• _Problem_:
Reproduce the lines below exactly. Begin with the first, end with the line containing "7.495 1.00 81.44 3 LYS A O 1", and leave out the pictures.

### Data section ###

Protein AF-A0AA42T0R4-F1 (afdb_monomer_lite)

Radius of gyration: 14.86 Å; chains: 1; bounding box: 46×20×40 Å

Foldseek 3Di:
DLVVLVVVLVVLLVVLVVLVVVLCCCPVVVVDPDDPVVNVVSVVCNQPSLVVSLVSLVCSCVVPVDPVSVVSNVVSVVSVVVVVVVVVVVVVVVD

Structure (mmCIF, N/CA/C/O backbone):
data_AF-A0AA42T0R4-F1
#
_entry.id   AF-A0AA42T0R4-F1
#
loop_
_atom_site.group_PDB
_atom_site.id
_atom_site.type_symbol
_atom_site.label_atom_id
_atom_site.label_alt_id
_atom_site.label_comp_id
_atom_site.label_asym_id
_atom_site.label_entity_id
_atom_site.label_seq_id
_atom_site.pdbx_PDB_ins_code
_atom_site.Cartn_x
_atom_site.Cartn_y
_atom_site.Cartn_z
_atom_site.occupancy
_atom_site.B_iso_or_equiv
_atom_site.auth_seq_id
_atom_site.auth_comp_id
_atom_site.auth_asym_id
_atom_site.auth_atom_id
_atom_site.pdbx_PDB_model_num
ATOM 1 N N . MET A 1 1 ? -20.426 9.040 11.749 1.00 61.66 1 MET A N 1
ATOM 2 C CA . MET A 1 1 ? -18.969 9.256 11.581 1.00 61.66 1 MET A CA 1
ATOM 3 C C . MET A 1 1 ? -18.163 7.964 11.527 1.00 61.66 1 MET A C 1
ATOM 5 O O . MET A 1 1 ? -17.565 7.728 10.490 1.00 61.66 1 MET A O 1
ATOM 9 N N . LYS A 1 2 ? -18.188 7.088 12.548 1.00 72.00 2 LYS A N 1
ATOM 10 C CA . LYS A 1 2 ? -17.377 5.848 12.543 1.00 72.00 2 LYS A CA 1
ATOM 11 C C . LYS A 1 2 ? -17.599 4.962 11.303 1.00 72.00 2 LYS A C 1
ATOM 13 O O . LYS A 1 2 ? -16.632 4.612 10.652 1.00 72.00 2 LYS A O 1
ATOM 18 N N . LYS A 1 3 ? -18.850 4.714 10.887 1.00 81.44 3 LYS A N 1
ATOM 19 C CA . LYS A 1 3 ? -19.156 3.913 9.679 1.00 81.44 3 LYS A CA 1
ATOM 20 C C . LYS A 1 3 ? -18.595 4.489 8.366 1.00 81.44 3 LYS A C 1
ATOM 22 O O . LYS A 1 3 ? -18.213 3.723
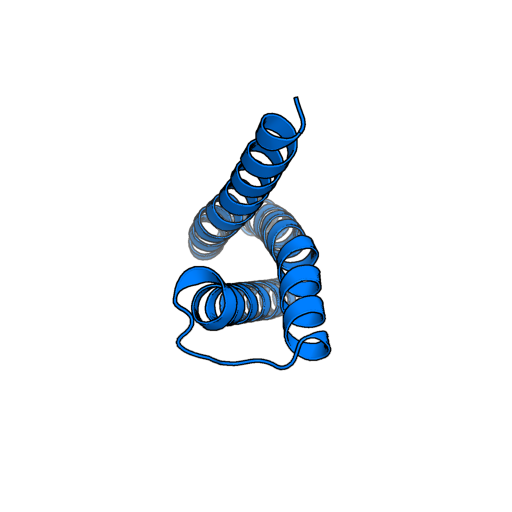 7.495 1.00 81.44 3 LYS A O 1
ATOM 27 N N . ALA A 1 4 ? -18.548 5.816 8.228 1.00 84.94 4 ALA A N 1
ATOM 28 C CA . ALA A 1 4 ? -18.020 6.462 7.024 1.00 84.94 4 ALA A CA 1
ATOM 29 C C . ALA A 1 4 ? -16.489 6.354 6.960 1.00 84.94 4 ALA A C 1
ATOM 31 O O . ALA A 1 4 ? -15.945 6.047 5.907 1.00 84.94 4 ALA A O 1
ATOM 32 N N . LEU A 1 5 ? -15.814 6.530 8.103 1.00 85.06 5 LEU A N 1
ATOM 33 C CA . LEU A 1 5 ? -14.378 6.278 8.227 1.00 85.06 5 LEU A CA 1
ATOM 34 C C . LEU A 1 5 ? -14.054 4.813 7.922 1.00 85.06 5 LEU A C 1
ATOM 36 O O . LEU A 1 5 ? -13.140 4.543 7.159 1.00 85.06 5 LEU A O 1
ATOM 40 N N . GLU A 1 6 ? -14.824 3.878 8.484 1.00 88.50 6 GLU A N 1
ATOM 41 C CA . GLU A 1 6 ? -14.633 2.447 8.242 1.00 88.50 6 GLU A CA 1
ATOM 42 C C . GLU A 1 6 ? -14.742 2.102 6.749 1.00 88.50 6 GLU A C 1
ATOM 44 O O . GLU A 1 6 ? -13.854 1.443 6.221 1.00 88.50 6 GLU A O 1
ATOM 49 N N . ALA A 1 7 ? -15.774 2.600 6.060 1.00 90.31 7 ALA A N 1
ATOM 50 C CA . ALA A 1 7 ? -15.942 2.382 4.623 1.00 90.31 7 ALA A CA 1
ATOM 51 C C . ALA A 1 7 ? -14.815 3.018 3.793 1.00 90.31 7 ALA A C 1
ATOM 53 O O . ALA A 1 7 ? -14.322 2.401 2.854 1.00 90.31 7 ALA A O 1
ATOM 54 N N . LEU A 1 8 ? -14.383 4.233 4.148 1.00 92.44 8 LEU A N 1
ATOM 55 C CA . LEU A 1 8 ? -13.278 4.909 3.469 1.00 92.44 8 LEU A CA 1
ATOM 56 C C . LEU A 1 8 ? -11.972 4.117 3.601 1.00 92.44 8 LEU A C 1
ATOM 58 O O . LEU A 1 8 ? -11.272 3.932 2.612 1.00 92.44 8 LEU A O 1
ATOM 62 N N . VAL A 1 9 ? -11.661 3.634 4.806 1.00 92.88 9 VAL A N 1
ATOM 63 C CA . VAL A 1 9 ? -10.458 2.832 5.071 1.00 92.88 9 VAL A CA 1
ATOM 64 C C . VAL A 1 9 ? -10.487 1.548 4.255 1.00 92.88 9 VAL A C 1
ATOM 66 O O . VAL A 1 9 ? -9.491 1.222 3.619 1.00 92.88 9 VAL A O 1
ATOM 69 N N . ASP A 1 10 ? -11.628 0.857 4.231 1.00 93.00 10 ASP A N 1
ATOM 70 C CA . ASP A 1 10 ? -11.788 -0.387 3.481 1.00 93.00 10 ASP A CA 1
ATOM 71 C C . ASP A 1 10 ? -11.568 -0.135 1.967 1.00 93.00 10 ASP A C 1
ATOM 73 O O . ASP A 1 10 ? -10.821 -0.869 1.322 1.00 93.00 10 ASP A O 1
ATOM 77 N N . VAL A 1 11 ? -12.127 0.947 1.405 1.00 94.94 11 VAL A N 1
ATOM 78 C CA . VAL A 1 11 ? -11.939 1.322 -0.013 1.00 94.94 11 VAL A CA 1
ATOM 79 C C . VAL A 1 11 ? -10.488 1.684 -0.328 1.00 94.94 11 VAL A C 1
ATOM 81 O O . VAL A 1 11 ? -9.946 1.207 -1.327 1.00 94.94 11 VAL A O 1
ATOM 84 N N . VAL A 1 12 ? -9.852 2.513 0.503 1.00 94.31 12 VAL A N 1
ATOM 85 C CA . VAL A 1 12 ? -8.452 2.921 0.313 1.00 94.31 12 VAL A CA 1
ATOM 86 C C . VAL A 1 12 ? -7.533 1.705 0.386 1.00 94.31 12 VAL A C 1
ATOM 88 O O . VAL A 1 12 ? -6.702 1.527 -0.501 1.00 94.31 12 VAL A O 1
ATOM 91 N N . PHE A 1 13 ? -7.725 0.846 1.388 1.00 95.50 13 PHE A N 1
ATOM 92 C CA . PHE A 1 13 ? -6.927 -0.361 1.577 1.00 95.50 13 PHE A CA 1
ATOM 93 C C . PHE A 1 13 ? -7.053 -1.320 0.391 1.00 95.50 13 PHE A C 1
ATOM 95 O O . PHE A 1 13 ? -6.047 -1.724 -0.186 1.00 95.50 13 PHE A O 1
ATOM 102 N N . ILE A 1 14 ? -8.281 -1.643 -0.027 1.00 95.81 14 ILE A N 1
ATOM 103 C CA . ILE A 1 14 ? -8.514 -2.547 -1.163 1.00 95.81 14 ILE A CA 1
ATOM 104 C C . ILE A 1 14 ? -7.901 -1.971 -2.443 1.00 95.81 14 ILE A C 1
ATOM 106 O O . ILE A 1 14 ? -7.254 -2.695 -3.196 1.00 95.81 14 ILE A O 1
ATOM 110 N N . SER A 1 15 ? -8.068 -0.668 -2.677 1.00 94.62 15 SER A N 1
ATOM 111 C CA . SER A 1 15 ? -7.514 -0.006 -3.861 1.00 94.62 15 SER A CA 1
ATOM 112 C C . SER A 1 15 ? -5.985 -0.043 -3.863 1.00 94.62 15 SER A C 1
ATOM 114 O O . SER A 1 15 ? -5.392 -0.341 -4.897 1.00 94.62 15 SER A O 1
ATOM 116 N N . ALA A 1 16 ? -5.346 0.206 -2.715 1.00 94.06 16 ALA A N 1
ATOM 117 C CA . ALA A 1 16 ? -3.895 0.123 -2.578 1.00 94.06 16 ALA A CA 1
ATOM 118 C C . ALA A 1 16 ? -3.389 -1.298 -2.859 1.00 94.06 16 ALA A C 1
ATOM 120 O O . ALA A 1 16 ? -2.525 -1.464 -3.712 1.00 94.06 16 ALA A O 1
ATOM 121 N N . VAL A 1 17 ? -4.006 -2.319 -2.256 1.00 94.56 17 VAL A N 1
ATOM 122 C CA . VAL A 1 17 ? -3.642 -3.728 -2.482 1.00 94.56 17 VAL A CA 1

###

• _Answer box_:
Protein AF-A0AA42T0R4-F1 (afdb_monomer_lite)

Radius of gyration: 14.86 Å; chains: 1; bounding box: 46×20×40 Å

Foldseek 3Di:
DLVVLVVVLVVLLVVLVVLVVVLCCCPVVVVDPDDPVVNVVSVVCNQPSLVVSLVSLVCSCVVPVDPVSVVSNVVSVVSVVVVVVVVVVVVVVVD

Structure (mmCIF, N/CA/C/O backbone):
data_AF-A0AA42T0R4-F1
#
_entry.id   AF-A0AA42T0R4-F1
#
loop_
_atom_site.group_PDB
_atom_site.id
_atom_site.type_symbol
_atom_site.label_atom_id
_atom_site.label_alt_id
_atom_site.label_comp_id
_atom_site.label_asym_id
_atom_site.label_entity_id
_atom_site.label_seq_id
_atom_site.pdbx_PDB_ins_code
_atom_site.Cartn_x
_atom_site.Cartn_y
_atom_site.Cartn_z
_atom_site.occupancy
_atom_site.B_iso_or_equiv
_atom_site.auth_seq_id
_atom_site.auth_comp_id
_atom_site.auth_asym_id
_atom_site.auth_atom_id
_atom_site.pdbx_PDB_model_num
ATOM 1 N N . MET A 1 1 ? -20.426 9.040 11.749 1.00 61.66 1 MET A N 1
ATOM 2 C CA . MET A 1 1 ? -18.969 9.256 11.581 1.00 61.66 1 MET A CA 1
ATOM 3 C C . MET A 1 1 ? -18.163 7.964 11.527 1.00 61.66 1 MET A C 1
ATOM 5 O O . MET A 1 1 ? -17.565 7.728 10.490 1.00 61.66 1 MET A O 1
ATOM 9 N N . LYS A 1 2 ? -18.188 7.088 12.548 1.00 72.00 2 LYS A N 1
ATOM 10 C CA . LYS A 1 2 ? -17.377 5.848 12.543 1.00 72.00 2 LYS A CA 1
ATOM 11 C C . LYS A 1 2 ? -17.599 4.962 11.303 1.00 72.00 2 LYS A C 1
ATOM 13 O O . LYS A 1 2 ? -16.632 4.612 10.652 1.00 72.00 2 LYS A O 1
ATOM 18 N N . LYS A 1 3 ? -18.850 4.714 10.887 1.00 81.44 3 LYS A N 1
ATOM 19 C CA . LYS A 1 3 ? -19.156 3.913 9.679 1.00 81.44 3 LYS A CA 1
ATOM 20 C C . LYS A 1 3 ? -18.595 4.489 8.366 1.00 81.44 3 LYS A C 1
ATOM 22 O O . LYS A 1 3 ? -18.213 3.723
 7.495 1.00 81.44 3 LYS A O 1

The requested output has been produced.